Now I'm really confused. On one hand, you say it's necessary to run
tests through the native toolchains, and that implies log scraping. On
the other, you suggest running tests through CTest and say that doesn't
imply log scraping. I must be misinterpreting something. Could you
please clarify?

>> * Boost developers need the ability to change something in their
>> libraries and then run a test that checks everything in Boost that
>> could have been affected by that change without rebuilding and
>> re-testing all of Boost (i.e. "incremental retesting").
>
> How does the current solution solve that problem (either Boost.Build or
> the current CMake system)?

Boost.Build does it by making test results into targets that depend on
successful runs of up-to-date test executables. Test executables are
targets that depend on boost library binaries and headers. From what I
gather of the current CMake system it is doing something similar.

Of course I understand the downsides of this arrangement that you are
describing (too much / too complicated dependency info leads to slow
execution). On the other hand, it turns out that Boost.Build spends
relatively little time doing actual dependency analysis (its slowness at
incremental re-test time comes from elsewhere).

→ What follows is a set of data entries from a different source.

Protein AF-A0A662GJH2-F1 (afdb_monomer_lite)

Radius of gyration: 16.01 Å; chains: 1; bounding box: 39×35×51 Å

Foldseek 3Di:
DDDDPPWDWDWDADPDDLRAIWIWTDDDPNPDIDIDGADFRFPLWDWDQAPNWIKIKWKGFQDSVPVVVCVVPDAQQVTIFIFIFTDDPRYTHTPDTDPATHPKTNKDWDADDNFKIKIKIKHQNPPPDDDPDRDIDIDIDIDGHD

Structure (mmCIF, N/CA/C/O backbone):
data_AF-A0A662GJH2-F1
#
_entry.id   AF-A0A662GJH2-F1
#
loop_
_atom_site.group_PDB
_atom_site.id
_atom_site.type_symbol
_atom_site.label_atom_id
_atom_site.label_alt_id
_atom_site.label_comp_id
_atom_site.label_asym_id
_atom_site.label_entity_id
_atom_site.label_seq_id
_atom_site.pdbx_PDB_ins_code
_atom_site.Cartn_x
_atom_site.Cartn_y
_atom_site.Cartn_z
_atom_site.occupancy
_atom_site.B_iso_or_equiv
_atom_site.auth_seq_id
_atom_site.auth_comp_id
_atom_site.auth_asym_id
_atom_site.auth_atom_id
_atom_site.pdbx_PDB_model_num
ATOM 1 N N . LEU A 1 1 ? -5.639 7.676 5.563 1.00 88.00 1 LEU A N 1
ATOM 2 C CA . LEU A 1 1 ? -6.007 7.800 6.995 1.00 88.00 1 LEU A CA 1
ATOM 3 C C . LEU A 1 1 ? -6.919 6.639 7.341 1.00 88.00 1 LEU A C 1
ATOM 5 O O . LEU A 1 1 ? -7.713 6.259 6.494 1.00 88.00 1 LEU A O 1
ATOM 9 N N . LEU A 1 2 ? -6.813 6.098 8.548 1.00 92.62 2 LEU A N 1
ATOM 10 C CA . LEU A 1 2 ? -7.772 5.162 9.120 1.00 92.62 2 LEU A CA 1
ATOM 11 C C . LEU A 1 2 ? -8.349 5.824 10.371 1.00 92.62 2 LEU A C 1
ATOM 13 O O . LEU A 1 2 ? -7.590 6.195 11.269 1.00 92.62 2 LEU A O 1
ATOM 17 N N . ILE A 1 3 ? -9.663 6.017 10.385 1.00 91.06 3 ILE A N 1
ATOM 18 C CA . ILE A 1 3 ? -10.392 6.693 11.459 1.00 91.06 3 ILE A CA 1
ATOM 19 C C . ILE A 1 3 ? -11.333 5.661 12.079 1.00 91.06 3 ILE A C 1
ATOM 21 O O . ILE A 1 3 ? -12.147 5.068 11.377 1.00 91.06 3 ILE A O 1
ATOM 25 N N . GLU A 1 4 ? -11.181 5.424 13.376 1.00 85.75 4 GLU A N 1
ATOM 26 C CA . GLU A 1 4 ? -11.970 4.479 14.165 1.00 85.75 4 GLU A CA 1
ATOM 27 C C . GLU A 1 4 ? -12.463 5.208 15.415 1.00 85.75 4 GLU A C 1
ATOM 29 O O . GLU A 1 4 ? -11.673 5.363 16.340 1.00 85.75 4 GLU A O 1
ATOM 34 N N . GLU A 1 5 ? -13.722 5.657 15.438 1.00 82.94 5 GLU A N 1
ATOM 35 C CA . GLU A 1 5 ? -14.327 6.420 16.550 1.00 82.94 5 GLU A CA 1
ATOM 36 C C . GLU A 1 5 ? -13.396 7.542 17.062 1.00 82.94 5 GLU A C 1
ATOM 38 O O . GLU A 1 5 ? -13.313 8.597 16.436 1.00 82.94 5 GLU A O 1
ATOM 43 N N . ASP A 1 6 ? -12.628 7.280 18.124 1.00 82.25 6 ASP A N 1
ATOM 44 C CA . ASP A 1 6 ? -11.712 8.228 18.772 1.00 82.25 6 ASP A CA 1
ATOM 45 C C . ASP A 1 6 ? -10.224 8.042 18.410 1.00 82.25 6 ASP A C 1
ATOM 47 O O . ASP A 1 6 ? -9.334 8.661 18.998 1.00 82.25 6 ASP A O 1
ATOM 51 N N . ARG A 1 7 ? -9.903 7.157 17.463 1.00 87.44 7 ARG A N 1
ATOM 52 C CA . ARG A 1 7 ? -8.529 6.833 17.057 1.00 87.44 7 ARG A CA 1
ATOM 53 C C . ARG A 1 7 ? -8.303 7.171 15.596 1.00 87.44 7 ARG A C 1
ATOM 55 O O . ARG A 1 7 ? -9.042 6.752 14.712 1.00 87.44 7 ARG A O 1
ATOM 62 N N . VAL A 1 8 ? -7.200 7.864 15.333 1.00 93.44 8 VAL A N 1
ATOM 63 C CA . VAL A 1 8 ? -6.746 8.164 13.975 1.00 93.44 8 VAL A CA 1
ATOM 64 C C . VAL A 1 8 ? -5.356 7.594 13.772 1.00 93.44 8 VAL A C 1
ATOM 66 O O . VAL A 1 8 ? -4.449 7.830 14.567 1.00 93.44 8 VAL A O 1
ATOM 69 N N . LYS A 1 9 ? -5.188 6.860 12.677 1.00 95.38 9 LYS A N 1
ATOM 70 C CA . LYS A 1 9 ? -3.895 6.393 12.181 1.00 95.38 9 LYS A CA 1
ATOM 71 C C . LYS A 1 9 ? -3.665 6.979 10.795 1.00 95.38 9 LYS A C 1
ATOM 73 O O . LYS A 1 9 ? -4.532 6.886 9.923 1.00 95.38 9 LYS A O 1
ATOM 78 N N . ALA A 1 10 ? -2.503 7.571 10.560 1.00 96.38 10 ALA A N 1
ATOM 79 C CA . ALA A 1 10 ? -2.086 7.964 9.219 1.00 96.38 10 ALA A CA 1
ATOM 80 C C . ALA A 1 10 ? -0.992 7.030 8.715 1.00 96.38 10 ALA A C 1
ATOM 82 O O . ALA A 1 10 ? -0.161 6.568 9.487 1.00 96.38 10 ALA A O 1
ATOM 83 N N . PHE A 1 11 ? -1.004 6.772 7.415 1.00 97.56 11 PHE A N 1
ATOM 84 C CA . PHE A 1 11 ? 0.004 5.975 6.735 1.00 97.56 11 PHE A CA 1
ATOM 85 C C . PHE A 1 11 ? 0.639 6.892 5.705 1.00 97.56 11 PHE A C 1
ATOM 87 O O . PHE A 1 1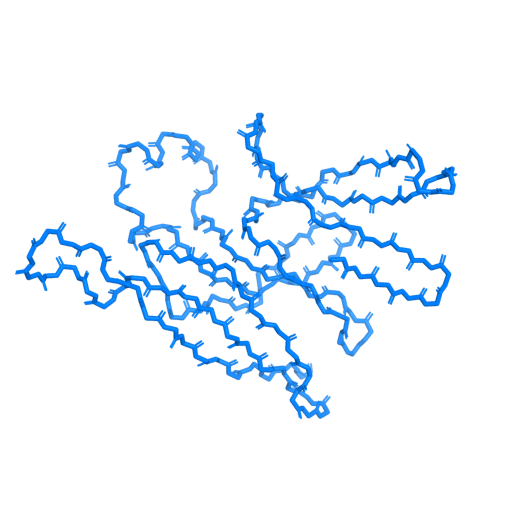1 ? -0.046 7.344 4.788 1.00 97.56 11 PHE A O 1
ATOM 94 N N . SER A 1 12 ? 1.901 7.249 5.918 1.00 96.88 12 SER A N 1
ATOM 95 C CA . SER A 1 12 ? 2.574 8.278 5.130 1.00 96.88 12 SER A CA 1
ATOM 96 C C . SER A 1 12 ? 3.708 7.684 4.320 1.00 96.88 12 SER A C 1
ATOM 98 O O . SER A 1 12 ? 4.633 7.091 4.878 1.00 96.88 12 SER A O 1
ATOM 100 N N . ARG A 1 13 ? 3.656 7.924 3.007 1.00 96.19 13 ARG A N 1
ATOM 101 C CA . ARG A 1 13 ? 4.803 7.770 2.110 1.00 96.19 13 ARG A CA 1
ATOM 102 C C . ARG A 1 13 ? 5.960 8.638 2.616 1.00 96.19 13 ARG A C 1
ATOM 104 O O . ARG A 1 13 ? 5.734 9.738 3.124 1.00 96.19 13 ARG A O 1
ATOM 111 N N . THR A 1 14 ? 7.180 8.152 2.437 1.00 93.69 14 THR A N 1
ATOM 112 C CA . THR A 1 14 ? 8.419 8.872 2.736 1.00 93.69 14 THR A CA 1
ATOM 113 C C . THR A 1 14 ? 9.294 8.942 1.485 1.00 93.69 14 THR A C 1
ATOM 115 O O . THR A 1 14 ? 9.425 7.981 0.726 1.00 93.69 14 THR A O 1
ATOM 118 N N . GLU A 1 15 ? 9.872 10.118 1.246 1.00 88.88 15 GLU A N 1
ATOM 119 C CA . GLU A 1 15 ? 10.737 10.393 0.087 1.00 88.88 15 GLU A CA 1
ATOM 120 C C . GLU A 1 15 ? 12.215 10.512 0.459 1.00 88.88 15 GLU A C 1
ATOM 122 O O . GLU A 1 15 ? 13.058 10.709 -0.408 1.00 88.88 15 GLU A O 1
ATOM 127 N N . THR A 1 16 ? 12.530 10.381 1.745 1.00 83.69 16 THR A N 1
ATOM 128 C CA . THR A 1 16 ? 13.875 10.526 2.295 1.00 83.69 16 THR A CA 1
ATOM 129 C C . THR A 1 16 ? 14.239 9.312 3.149 1.00 83.69 16 THR A C 1
ATOM 131 O O . THR A 1 16 ? 13.369 8.552 3.585 1.00 83.69 16 THR A O 1
ATOM 134 N N . GLY A 1 17 ? 15.539 9.123 3.387 1.00 87.88 17 GLY A N 1
ATOM 135 C CA . GLY A 1 17 ? 16.053 8.002 4.175 1.00 87.88 17 GLY A CA 1
ATOM 136 C C . GLY A 1 17 ? 15.738 6.649 3.533 1.00 87.88 17 GLY A C 1
ATOM 137 O O . GLY A 1 17 ? 15.813 6.492 2.320 1.00 87.88 17 GLY A O 1
ATOM 138 N N . ASN A 1 18 ? 15.350 5.666 4.346 1.00 89.56 18 ASN A N 1
ATOM 139 C CA . ASN A 1 18 ? 15.051 4.308 3.874 1.00 89.56 18 ASN A CA 1
ATOM 140 C C . ASN A 1 18 ? 13.689 4.159 3.162 1.00 89.56 18 ASN A C 1
ATOM 142 O O . ASN A 1 18 ? 13.345 3.052 2.755 1.00 89.56 18 ASN A O 1
ATOM 146 N N . ARG A 1 19 ? 12.912 5.247 3.031 1.00 92.69 19 ARG A N 1
ATOM 147 C CA . ARG A 1 19 ? 11.604 5.325 2.348 1.00 92.69 19 ARG A CA 1
ATOM 148 C C . ARG A 1 19 ? 10.527 4.345 2.823 1.00 92.69 19 ARG A C 1
ATOM 150 O O . ARG A 1 19 ? 9.505 4.159 2.155 1.00 92.69 19 ARG A O 1
ATOM 157 N N . LYS A 1 20 ? 10.719 3.727 3.986 1.00 95.88 20 LYS A N 1
ATOM 158 C CA . LYS A 1 20 ? 9.722 2.836 4.570 1.00 95.88 20 LYS A CA 1
ATOM 159 C C . LYS A 1 20 ? 8.485 3.612 5.003 1.00 95.88 20 LYS A C 1
ATOM 161 O O . LYS A 1 20 ? 8.555 4.780 5.400 1.00 95.88 20 LYS A O 1
ATOM 166 N N . LEU A 1 21 ? 7.338 2.945 4.914 1.00 97.88 21 LEU A N 1
ATOM 167 C CA . LEU A 1 21 ? 6.052 3.530 5.267 1.00 97.88 21 LEU A CA 1
ATOM 168 C C . LEU A 1 21 ? 6.035 3.927 6.750 1.00 97.88 21 LEU A C 1
ATOM 170 O O . LEU A 1 21 ? 6.431 3.145 7.616 1.00 97.88 21 LEU A O 1
ATOM 174 N N . LEU A 1 22 ? 5.533 5.126 7.048 1.00 97.94 22 LEU A N 1
ATOM 175 C CA . LEU A 1 22 ? 5.334 5.571 8.425 1.00 97.94 22 LEU A CA 1
ATOM 176 C C . LEU A 1 22 ? 3.890 5.363 8.862 1.00 97.94 22 LEU A C 1
ATOM 178 O O . LEU A 1 22 ? 2.965 5.826 8.194 1.00 97.94 22 LEU A O 1
ATOM 182 N N . LEU A 1 23 ? 3.713 4.753 10.030 1.00 97.56 23 LEU A N 1
ATOM 183 C CA . LEU A 1 23 ? 2.477 4.790 10.798 1.00 97.56 23 LEU A CA 1
ATOM 184 C C . LEU A 1 23 ? 2.532 5.971 11.770 1.00 97.56 23 LEU A C 1
ATOM 186 O O . LEU A 1 23 ? 3.388 6.022 12.654 1.00 97.56 23 LEU A O 1
ATOM 190 N N . LEU A 1 24 ? 1.611 6.917 11.613 1.00 96.75 24 LEU A N 1
ATOM 191 C CA . LEU A 1 24 ? 1.507 8.103 12.454 1.00 96.75 24 LEU A CA 1
ATOM 192 C C . LEU A 1 24 ? 0.280 8.008 13.361 1.00 96.75 24 LEU A C 1
ATOM 194 O O . LEU A 1 24 ? -0.805 7.644 12.908 1.00 96.75 24 LEU A O 1
ATOM 198 N N . SER A 1 25 ? 0.442 8.377 14.629 1.00 94.88 25 SER A N 1
ATOM 199 C CA . SER A 1 25 ? -0.653 8.502 15.602 1.00 94.88 25 SER A CA 1
ATOM 200 C C . SER A 1 25 ? -0.623 9.888 16.256 1.00 94.88 25 SER A C 1
ATOM 202 O O . SER A 1 25 ? 0.456 10.323 16.674 1.00 94.88 25 SER A O 1
ATOM 204 N N . PRO A 1 26 ? -1.758 10.598 16.362 1.00 93.50 26 PRO A N 1
ATOM 205 C CA . PRO A 1 26 ? -1.796 11.917 16.980 1.00 93.50 26 PRO A CA 1
ATOM 206 C C . PRO A 1 26 ? -1.615 11.797 18.499 1.00 93.50 26 PRO A C 1
ATOM 208 O O . PRO A 1 26 ? -2.076 10.833 19.108 1.00 93.50 26 PRO A O 1
ATOM 211 N N . VAL A 1 27 ? -0.963 12.780 19.125 1.00 87.88 27 VAL A N 1
ATOM 212 C CA . VAL A 1 27 ? -0.777 12.810 20.593 1.00 87.88 27 VAL A CA 1
ATOM 213 C C . VAL A 1 27 ? -1.295 14.069 21.278 1.00 87.88 27 VAL A C 1
ATOM 215 O O . VAL A 1 27 ? -1.593 14.029 22.466 1.00 87.88 27 VAL A O 1
ATOM 218 N N . LYS A 1 28 ? -1.439 15.183 20.554 1.00 82.81 28 LYS A N 1
ATOM 219 C CA . LYS A 1 28 ? -1.851 16.472 21.133 1.00 82.81 28 LYS A CA 1
ATOM 220 C C . LYS A 1 28 ? -2.857 17.179 20.234 1.00 82.81 28 LYS A C 1
ATOM 222 O O . LYS A 1 28 ? -2.498 18.110 19.517 1.00 82.81 28 LYS A O 1
ATOM 227 N N . ASN A 1 29 ? -4.103 16.699 20.224 1.00 84.69 29 ASN A N 1
ATOM 228 C CA . ASN A 1 29 ? -5.196 17.238 19.397 1.00 84.69 29 ASN A CA 1
ATOM 229 C C . ASN A 1 29 ? -4.767 17.465 17.936 1.00 84.69 29 ASN A C 1
ATOM 231 O O . ASN A 1 29 ? -4.933 18.555 17.397 1.00 84.69 29 ASN A O 1
ATOM 235 N N . PHE A 1 30 ? -4.133 16.454 17.330 1.00 87.69 30 PHE A N 1
ATOM 236 C CA . PHE A 1 30 ? -3.612 16.479 15.953 1.00 87.69 30 PHE A CA 1
ATOM 237 C C . PHE A 1 30 ? -2.479 17.482 15.656 1.00 87.69 30 PHE A C 1
ATOM 239 O O . PHE A 1 30 ? -2.034 17.558 14.512 1.00 87.69 30 PHE A O 1
ATOM 246 N N . LYS A 1 31 ? -1.960 18.209 16.656 1.00 88.69 31 LYS A N 1
ATOM 247 C CA . LYS A 1 31 ? -0.827 19.143 16.487 1.00 88.69 31 LYS A CA 1
ATOM 248 C C . LYS A 1 31 ? 0.536 18.460 16.503 1.00 88.69 31 LYS A C 1
ATOM 250 O O . LYS A 1 31 ? 1.487 18.963 15.921 1.00 88.69 31 LYS A O 1
ATOM 255 N N . GLU A 1 32 ? 0.626 17.325 17.180 1.00 93.44 32 GLU A N 1
ATOM 256 C CA . GLU A 1 32 ? 1.843 16.528 17.303 1.00 93.44 32 GLU A CA 1
ATOM 257 C C . GLU A 1 32 ? 1.508 15.075 16.967 1.00 93.44 32 GLU A C 1
ATOM 259 O O . GLU A 1 32 ? 0.431 14.579 17.326 1.00 93.44 32 GLU A O 1
ATOM 264 N N . TRP A 1 33 ? 2.435 14.403 16.287 1.00 94.75 33 TRP A N 1
ATOM 265 C CA . TRP A 1 33 ? 2.272 13.036 15.808 1.00 94.75 33 TRP A CA 1
ATOM 266 C C . TRP A 1 33 ? 3.473 12.194 16.221 1.00 94.75 33 TRP A C 1
ATOM 268 O O . TRP A 1 33 ? 4.619 12.568 15.983 1.00 94.75 33 TRP A O 1
ATOM 278 N N . LYS A 1 34 ? 3.207 11.032 16.818 1.00 95.75 34 LYS A N 1
ATOM 279 C CA . LYS A 1 34 ? 4.210 9.978 16.967 1.00 95.75 34 LYS A CA 1
ATOM 280 C C . LYS A 1 34 ? 4.328 9.243 15.642 1.00 95.75 34 LYS A C 1
ATOM 282 O O . LYS A 1 34 ? 3.306 8.847 15.085 1.00 95.75 34 LYS A O 1
ATOM 287 N N . ALA A 1 35 ? 5.555 9.049 15.175 1.00 95.69 35 ALA A N 1
ATOM 288 C CA . ALA A 1 35 ? 5.855 8.310 13.959 1.00 95.69 35 ALA A CA 1
ATOM 289 C C . ALA A 1 35 ? 6.507 6.968 14.290 1.00 95.69 35 ALA A C 1
ATOM 291 O O . ALA A 1 35 ? 7.363 6.881 15.171 1.00 95.69 35 ALA A O 1
ATOM 292 N N . MET A 1 36 ? 6.108 5.932 13.563 1.00 95.88 36 MET A N 1
ATOM 293 C CA . MET A 1 36 ? 6.684 4.601 13.651 1.00 95.88 36 MET A CA 1
ATOM 294 C C . MET A 1 36 ? 6.976 4.083 12.249 1.00 95.88 36 MET A C 1
ATOM 296 O O . MET A 1 36 ? 6.087 4.039 11.403 1.00 95.88 36 MET A O 1
ATOM 300 N N . GLU A 1 37 ? 8.215 3.666 12.019 1.00 97.06 37 GLU A N 1
ATOM 301 C CA . GLU A 1 37 ? 8.607 2.991 10.785 1.00 97.06 37 GLU A CA 1
ATOM 302 C C . GLU A 1 37 ? 8.048 1.562 10.741 1.00 97.06 37 GLU A C 1
ATOM 304 O O . GLU A 1 37 ? 8.189 0.802 11.712 1.00 97.06 37 GLU A O 1
ATOM 309 N N . LEU A 1 38 ? 7.444 1.216 9.602 1.00 97.88 38 LEU A N 1
ATOM 310 C CA . LEU A 1 38 ? 6.978 -0.127 9.257 1.00 97.88 38 LEU A CA 1
ATOM 311 C C . LEU A 1 38 ? 8.012 -0.878 8.408 1.00 97.88 38 LEU A C 1
ATOM 313 O O . LEU A 1 38 ? 8.983 -0.304 7.930 1.00 97.88 38 LEU A O 1
ATOM 317 N N . SER A 1 39 ? 7.822 -2.181 8.212 1.00 96.94 39 SER A N 1
ATOM 318 C CA . SER A 1 39 ? 8.864 -3.037 7.632 1.00 96.94 39 SER A CA 1
ATOM 319 C C . SER A 1 39 ? 9.139 -2.850 6.134 1.00 96.94 39 SER A C 1
ATOM 321 O O . SER A 1 39 ? 10.172 -3.337 5.684 1.00 96.94 39 SER A O 1
ATOM 323 N N . ARG A 1 40 ? 8.262 -2.177 5.372 1.00 96.81 40 ARG A N 1
ATOM 324 C CA . ARG A 1 40 ? 8.304 -2.131 3.895 1.00 96.81 40 ARG A CA 1
ATOM 325 C C . ARG A 1 40 ? 8.196 -0.720 3.331 1.00 96.81 40 ARG A C 1
ATOM 327 O O . ARG A 1 40 ? 7.575 0.163 3.936 1.00 96.81 40 ARG A O 1
ATOM 334 N N . ILE A 1 41 ? 8.742 -0.532 2.132 1.00 96.56 41 ILE A N 1
ATOM 335 C CA . ILE A 1 41 ? 8.493 0.655 1.309 1.00 96.56 41 ILE A CA 1
ATOM 336 C C . ILE A 1 41 ? 7.121 0.506 0.653 1.00 96.56 41 ILE A C 1
ATOM 338 O O . ILE A 1 41 ? 6.934 -0.349 -0.207 1.00 96.56 41 ILE A O 1
ATOM 342 N N . ILE A 1 42 ? 6.172 1.366 1.032 1.00 97.56 42 ILE A N 1
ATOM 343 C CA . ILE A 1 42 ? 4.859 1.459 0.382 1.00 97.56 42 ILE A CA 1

>>> The large number of high-level targets places many rules in the outer
>>> make level which leads to very long startup times (look at
>>> CMakeFiles/Makefile2, which make needs to parse many times).
>>
>> Just curious: why does make need to parse the same file many times?
>
> I haven't looked at it in detail recently, but on quick inspection I
> think it is now just twice. Each of the two times works with separate
> rules so they could probably be split into two files. However, the file
> has never been very big for any of our projects because we don't have a
> huge number of top-level targets (since VS doesn't work in that case).

Thanks for explaining.

>>> Boost needs to build libraries, documentation, and other files to be
>>> placed in the install tree. Rules to build these parts can fit in
>>> relatively few high-level targets and should certainly use them.
>>
>> Sorry, what "should certainly use" what? Rules should use the targets?
>
> Bad wording on my part. I meant that it is fine to use top-level
> targets to drive the build of libraries and documentation.
>
>>> However, there are some disadvantages:
>>>
>>> (a) If one test fails to compile none of its tests can run
>>> (b) A bad test may accidentally link due to symbols from another test
>>
>> c) Adding a feature to a library requires modifying existing test code.
>
> I don't understand what you mean here. Are you saying that to test a
> new feature, the test dispatcher needs to be updated to link in the new
> test?

I don't know what a test dispatcher is. If you want to maximally
isolate the tests for the new feature, you can put them in a new
translation unit, but something has to call into that translation unit
from main if the tests are going to run.

> FYI, CMake provides a command to generate the dispatcher for you
> (create_test_sourcelist).

Oh, nice; problem solved.

>>> CTest doesn't do log-scraping to detect errors. Every test gets run
>>> individually and its output is recorded separately. Boost's current
>>> system puts the tests inside the build and then jumps through hoops
>>> to avoid log-scraping of the results.
>>
>> What kind of hoops?
>
> It runs all the tests through python command wrappers to capture
> individual output, and therefore has to generate its own compiler
> command line invocations instead of using CMake's knowledge of the
> native tools. Currently -c and -o options are hard-coded AFAICS.

Hm. It shouild be possible to use CMake's knowledge of native tools and
still inject a wrapper. If it isn't, maybe CMake should be extended to
allow it. In any case, you may be about to convince me that there's a
better way to reach the same goals, so I'm not insisting...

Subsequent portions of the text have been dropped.